Work instructions:
All that is wanted is the span of lines from the one with "ATOM 137 C CA" to the last line of the data, copied exactly.

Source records
==*==
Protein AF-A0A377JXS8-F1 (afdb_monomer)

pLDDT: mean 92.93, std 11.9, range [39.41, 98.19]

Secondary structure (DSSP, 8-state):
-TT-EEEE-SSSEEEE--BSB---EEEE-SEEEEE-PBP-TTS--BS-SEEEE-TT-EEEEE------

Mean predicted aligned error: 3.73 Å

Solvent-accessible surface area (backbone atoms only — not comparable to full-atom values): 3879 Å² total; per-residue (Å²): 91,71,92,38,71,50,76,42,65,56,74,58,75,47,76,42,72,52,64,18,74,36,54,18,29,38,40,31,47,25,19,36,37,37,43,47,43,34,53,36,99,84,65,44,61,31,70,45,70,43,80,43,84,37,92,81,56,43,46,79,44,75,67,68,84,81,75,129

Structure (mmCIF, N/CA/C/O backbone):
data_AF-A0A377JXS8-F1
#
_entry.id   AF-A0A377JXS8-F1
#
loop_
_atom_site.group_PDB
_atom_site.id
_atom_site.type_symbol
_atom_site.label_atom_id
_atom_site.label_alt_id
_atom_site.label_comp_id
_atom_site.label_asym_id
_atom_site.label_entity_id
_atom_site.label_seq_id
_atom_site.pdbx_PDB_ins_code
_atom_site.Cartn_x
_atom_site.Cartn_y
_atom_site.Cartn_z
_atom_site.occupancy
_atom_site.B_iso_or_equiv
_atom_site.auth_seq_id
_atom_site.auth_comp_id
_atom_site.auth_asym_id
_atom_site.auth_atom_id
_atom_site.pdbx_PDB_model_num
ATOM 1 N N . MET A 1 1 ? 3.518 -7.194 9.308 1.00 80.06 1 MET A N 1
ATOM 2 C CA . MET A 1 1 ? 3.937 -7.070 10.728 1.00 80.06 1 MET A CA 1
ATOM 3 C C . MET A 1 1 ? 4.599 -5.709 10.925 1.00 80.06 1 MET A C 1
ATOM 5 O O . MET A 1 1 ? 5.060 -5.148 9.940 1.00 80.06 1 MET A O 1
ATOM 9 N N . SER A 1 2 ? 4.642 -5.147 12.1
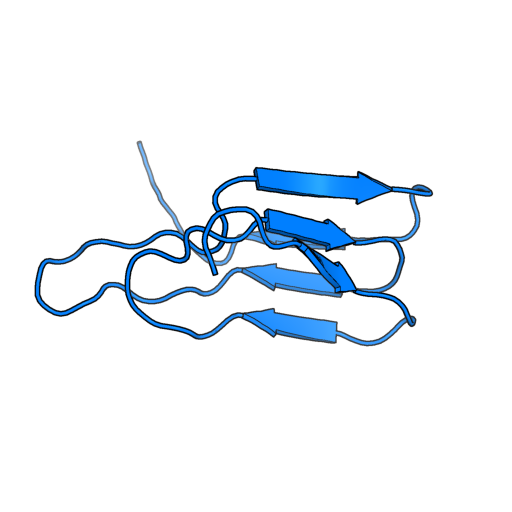39 1.00 91.62 2 SER A N 1
ATOM 10 C CA . SER A 1 2 ? 5.458 -3.941 12.372 1.00 91.62 2 SER A CA 1
ATOM 11 C C . SER A 1 2 ? 6.943 -4.253 12.157 1.00 91.62 2 SER A C 1
ATOM 13 O O . SER A 1 2 ? 7.407 -5.310 12.579 1.00 91.62 2 SER A O 1
ATOM 15 N N . GLY A 1 3 ? 7.666 -3.364 11.476 1.00 92.12 3 GLY A N 1
ATOM 16 C CA . GLY A 1 3 ? 9.070 -3.573 11.096 1.00 92.12 3 GLY A CA 1
ATOM 17 C C . GLY A 1 3 ? 9.282 -4.443 9.850 1.00 92.12 3 GLY A C 1
ATOM 18 O O . GLY A 1 3 ? 10.416 -4.576 9.403 1.00 92.12 3 GLY A O 1
ATOM 19 N N . ASP A 1 4 ? 8.212 -4.988 9.268 1.00 97.06 4 ASP A N 1
ATOM 20 C CA . ASP A 1 4 ? 8.257 -5.751 8.019 1.00 97.06 4 ASP A CA 1
ATOM 21 C C . ASP A 1 4 ? 7.899 -4.876 6.802 1.00 97.06 4 ASP A C 1
ATOM 23 O O . ASP A 1 4 ? 7.191 -3.863 6.920 1.00 97.06 4 ASP A O 1
ATOM 27 N N . ALA A 1 5 ? 8.392 -5.269 5.627 1.00 97.12 5 ALA A N 1
ATOM 28 C CA . ALA A 1 5 ? 8.162 -4.574 4.367 1.00 97.12 5 ALA A CA 1
ATOM 29 C C . ALA A 1 5 ? 7.587 -5.525 3.313 1.00 97.12 5 ALA A C 1
ATOM 31 O O . ALA A 1 5 ? 8.210 -6.515 2.935 1.00 97.12 5 ALA A O 1
ATOM 32 N N . LEU A 1 6 ? 6.424 -5.175 2.765 1.00 97.44 6 LEU A N 1
ATOM 33 C CA . LEU A 1 6 ? 5.883 -5.829 1.581 1.00 97.44 6 LEU A CA 1
ATOM 34 C C . LEU A 1 6 ? 6.563 -5.262 0.329 1.00 97.44 6 LEU A C 1
ATOM 36 O O . LEU A 1 6 ? 6.547 -4.051 0.106 1.00 97.44 6 LEU A O 1
ATOM 40 N N . HIS A 1 7 ? 7.121 -6.129 -0.516 1.00 97.56 7 HIS A N 1
ATOM 41 C CA . HIS A 1 7 ? 7.737 -5.742 -1.787 1.00 97.56 7 HIS A CA 1
ATOM 42 C C . HIS A 1 7 ? 6.818 -6.097 -2.961 1.00 97.56 7 HIS A C 1
ATOM 44 O O . HIS A 1 7 ? 6.610 -7.271 -3.265 1.00 97.56 7 HIS A O 1
ATOM 50 N N . LYS A 1 8 ? 6.281 -5.080 -3.645 1.00 97.38 8 LYS A N 1
ATOM 51 C CA . LYS A 1 8 ? 5.457 -5.247 -4.850 1.00 97.38 8 LYS A CA 1
ATOM 52 C C . LYS A 1 8 ? 6.286 -4.995 -6.109 1.00 97.38 8 LYS A C 1
ATOM 54 O O . LYS A 1 8 ? 6.771 -3.888 -6.347 1.00 97.38 8 LYS A O 1
ATOM 59 N N . LEU A 1 9 ? 6.388 -6.034 -6.935 1.00 94.38 9 LEU A N 1
ATOM 60 C CA . LEU A 1 9 ? 6.993 -6.024 -8.269 1.00 94.38 9 LEU A CA 1
ATOM 61 C C . LEU A 1 9 ? 6.001 -6.566 -9.312 1.00 94.38 9 LEU A C 1
ATOM 63 O O . LEU A 1 9 ? 4.877 -6.953 -8.978 1.00 94.38 9 LEU A O 1
ATOM 67 N N . GLY A 1 10 ? 6.414 -6.579 -10.579 1.00 96.06 10 GLY A N 1
ATOM 68 C CA . GLY A 1 10 ? 5.587 -7.005 -11.709 1.00 96.06 10 GLY A CA 1
ATOM 69 C C . GLY A 1 10 ? 4.551 -5.959 -12.123 1.00 96.06 10 GLY A C 1
ATOM 70 O O . GLY A 1 10 ? 4.099 -5.152 -11.315 1.00 96.06 10 GLY A O 1
ATOM 71 N N . THR A 1 11 ? 4.151 -5.987 -13.388 1.00 97.44 11 THR A N 1
ATOM 72 C CA . THR A 1 11 ? 3.329 -4.940 -14.022 1.00 97.44 11 THR A CA 1
ATOM 73 C C . THR A 1 11 ? 1.846 -4.982 -13.639 1.00 97.44 11 THR A C 1
ATOM 75 O O . THR A 1 11 ? 1.107 -4.047 -13.933 1.00 97.44 11 THR A O 1
ATOM 78 N N . GLY A 1 12 ? 1.398 -6.047 -12.968 1.00 97.75 12 GLY A N 1
ATOM 79 C CA . GLY A 1 12 ? 0.011 -6.207 -12.533 1.00 97.75 12 GLY A CA 1
ATOM 80 C C . GLY A 1 12 ? -0.392 -5.305 -11.361 1.00 97.75 12 GLY A C 1
ATOM 81 O O . GLY A 1 12 ? 0.443 -4.654 -10.720 1.00 97.75 12 GLY A O 1
ATOM 82 N N . THR A 1 13 ? -1.688 -5.333 -11.052 1.00 98.19 13 THR A N 1
ATOM 83 C CA . THR A 1 13 ? -2.313 -4.551 -9.978 1.00 98.19 13 THR A CA 1
ATOM 84 C C . THR A 1 13 ? -2.449 -5.365 -8.694 1.00 98.19 13 THR A C 1
ATOM 86 O O . THR A 1 13 ? -2.950 -6.486 -8.720 1.00 98.19 13 THR A O 1
ATOM 89 N N . LEU A 1 14 ? -2.059 -4.785 -7.558 1.00 97.94 14 LEU A N 1
ATOM 90 C CA . LEU A 1 14 ? -2.331 -5.320 -6.221 1.00 97.94 14 LEU A CA 1
ATOM 91 C C . LEU A 1 14 ? -3.318 -4.401 -5.490 1.00 97.94 14 LEU A C 1
ATOM 93 O O . LEU A 1 14 ? -3.009 -3.237 -5.244 1.00 97.94 14 LEU A O 1
ATOM 97 N N . LYS A 1 15 ? -4.490 -4.923 -5.119 1.00 97.50 15 LYS A N 1
ATOM 98 C CA . LYS A 1 15 ? -5.446 -4.214 -4.257 1.00 97.50 15 LYS A CA 1
ATOM 99 C C . LYS A 1 15 ? -5.210 -4.594 -2.798 1.00 97.50 15 LYS A C 1
ATOM 101 O O . LYS A 1 15 ? -5.198 -5.774 -2.459 1.00 97.50 15 LYS A O 1
ATOM 106 N N . ILE A 1 16 ? -5.046 -3.591 -1.948 1.00 97.19 16 ILE A N 1
ATOM 107 C CA . ILE A 1 16 ? -4.914 -3.733 -0.499 1.00 97.19 16 ILE A CA 1
ATOM 108 C C . ILE A 1 16 ? -6.290 -3.479 0.108 1.00 97.19 16 ILE A C 1
ATOM 110 O O . ILE A 1 16 ? -6.787 -2.361 0.027 1.00 97.19 16 ILE A O 1
ATOM 114 N N . ASP A 1 17 ? -6.906 -4.528 0.654 1.00 96.19 17 ASP A N 1
ATOM 115 C CA . ASP A 1 17 ? -8.312 -4.555 1.104 1.00 96.19 17 ASP A CA 1
ATOM 116 C C . ASP A 1 17 ? -8.450 -5.172 2.515 1.00 96.19 17 ASP A C 1
ATOM 118 O O . ASP A 1 17 ? -9.416 -5.867 2.854 1.00 96.19 17 ASP A O 1
ATOM 122 N N . GLY A 1 18 ? -7.410 -4.986 3.334 1.00 95.69 18 GLY A N 1
ATOM 123 C CA . GLY A 1 18 ? -7.422 -5.379 4.740 1.00 95.69 18 GLY A CA 1
ATOM 124 C C . GLY A 1 18 ? -8.280 -4.435 5.583 1.00 95.69 18 GLY A C 1
ATOM 125 O O . GLY A 1 18 ? -8.786 -3.429 5.091 1.00 95.69 18 GLY A O 1
ATOM 126 N N . SER A 1 19 ? -8.425 -4.747 6.870 1.00 96.00 19 SER A N 1
ATOM 127 C CA . SER A 1 19 ? -9.127 -3.905 7.846 1.00 96.00 19 SER A CA 1
ATOM 128 C C . SER A 1 19 ? -8.189 -3.421 8.950 1.00 96.00 19 SER A C 1
ATOM 130 O O . SER A 1 19 ? -7.268 -4.144 9.336 1.00 96.00 19 SER A O 1
ATOM 132 N N . GLY A 1 20 ? -8.458 -2.244 9.512 1.00 96.44 20 GLY A N 1
ATOM 133 C CA . GLY A 1 20 ? -7.733 -1.731 10.672 1.00 96.44 20 GLY A CA 1
ATOM 134 C C . GLY A 1 20 ? -6.378 -1.116 10.331 1.00 96.44 20 GLY A C 1
ATOM 135 O O . GLY A 1 20 ? -6.121 -0.654 9.212 1.00 96.44 20 GLY A O 1
ATOM 136 N N . ILE A 1 21 ? -5.486 -1.124 11.322 1.00 97.12 21 ILE A N 1
ATOM 137 C CA . ILE A 1 21 ? -4.132 -0.576 11.216 1.00 97.12 21 ILE A CA 1
ATOM 138 C C . ILE A 1 21 ? -3.142 -1.652 10.767 1.00 97.12 21 ILE A C 1
ATOM 140 O O . ILE A 1 21 ? -2.805 -2.566 11.520 1.00 97.12 21 ILE A O 1
ATOM 144 N N . ASN A 1 22 ? -2.588 -1.499 9.566 1.00 96.94 22 ASN A N 1
ATOM 145 C CA . ASN A 1 22 ? -1.413 -2.254 9.152 1.00 96.94 22 ASN A CA 1
ATOM 146 C C . ASN A 1 22 ? -0.129 -1.488 9.515 1.00 96.94 22 ASN A C 1
ATOM 148 O O . ASN A 1 22 ? 0.171 -0.431 8.954 1.00 96.94 22 ASN A O 1
ATOM 152 N N . GLY A 1 23 ? 0.642 -2.041 10.456 1.00 97.19 23 GLY A N 1
ATOM 153 C CA . GLY A 1 23 ? 1.923 -1.475 10.898 1.00 97.19 23 GLY A CA 1
ATOM 154 C C . GLY A 1 23 ? 3.110 -1.742 9.962 1.00 97.19 23 GLY A C 1
ATOM 155 O O . GLY A 1 23 ? 4.180 -1.170 10.168 1.00 97.19 23 GLY A O 1
ATOM 156 N N . GLY A 1 24 ? 2.950 -2.601 8.951 1.00 98.00 24 GLY A N 1
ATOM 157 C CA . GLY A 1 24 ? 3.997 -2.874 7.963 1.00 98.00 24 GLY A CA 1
==*==
Written reply:
ATOM 137 C CA . ILE A 1 21 ? -4.132 -0.576 11.216 1.00 97.12 21 ILE A CA 1
ATOM 138 C C . ILE A 1 21 ? -3.142 -1.652 10.767 1.00 97.12 21 ILE A C 1
ATOM 140 O O . ILE A 1 21 ? -2.805 -2.566 11.520 1.00 97.12 21 ILE A O 1
ATOM 144 N N . ASN A 1 22 ? -2.588 -1.499 9.566 1.00 96.94 22 ASN A N 1
ATOM 145 C CA . ASN A 1 22 ? -1.413 -2.254 9.152 1.00 96.94 22 ASN A CA 1
ATOM 146 C C . ASN A 1 22 ? -0.129 -1.488 9.515 1.00 96.94 22 ASN A C 1
ATOM 148 O O . ASN A 1 22 ? 0.171 -0.431 8.954 1.00 96.94 22 ASN A O 1
ATOM 152 N N . GLY A 1 23 ? 0.642 -2.041 10.456 1.00 97.19 23 GLY A N 1
ATOM 153 C CA . GLY A 1 23 ? 1.923 -1.475 10.898 1.00 97.19 23 GLY A CA 1
ATOM 154 C C . GLY A 1 23 ? 3.110 -1.742 9.962 1.00 97.19 23 GLY A C 1
ATOM 155 O O . GLY A 1 23 ? 4.180 -1.170 10.168 1.00 97.19 23 GLY A O 1
ATOM 156 N N . GLY A 1 24 ? 2.950 -2.601 8.951 1.00 98.00 24 GLY A N 1
ATOM 157 C CA . GLY A 1 24 ? 3.997 -2.874 7.963 1.00 98.00 24 GLY A CA 1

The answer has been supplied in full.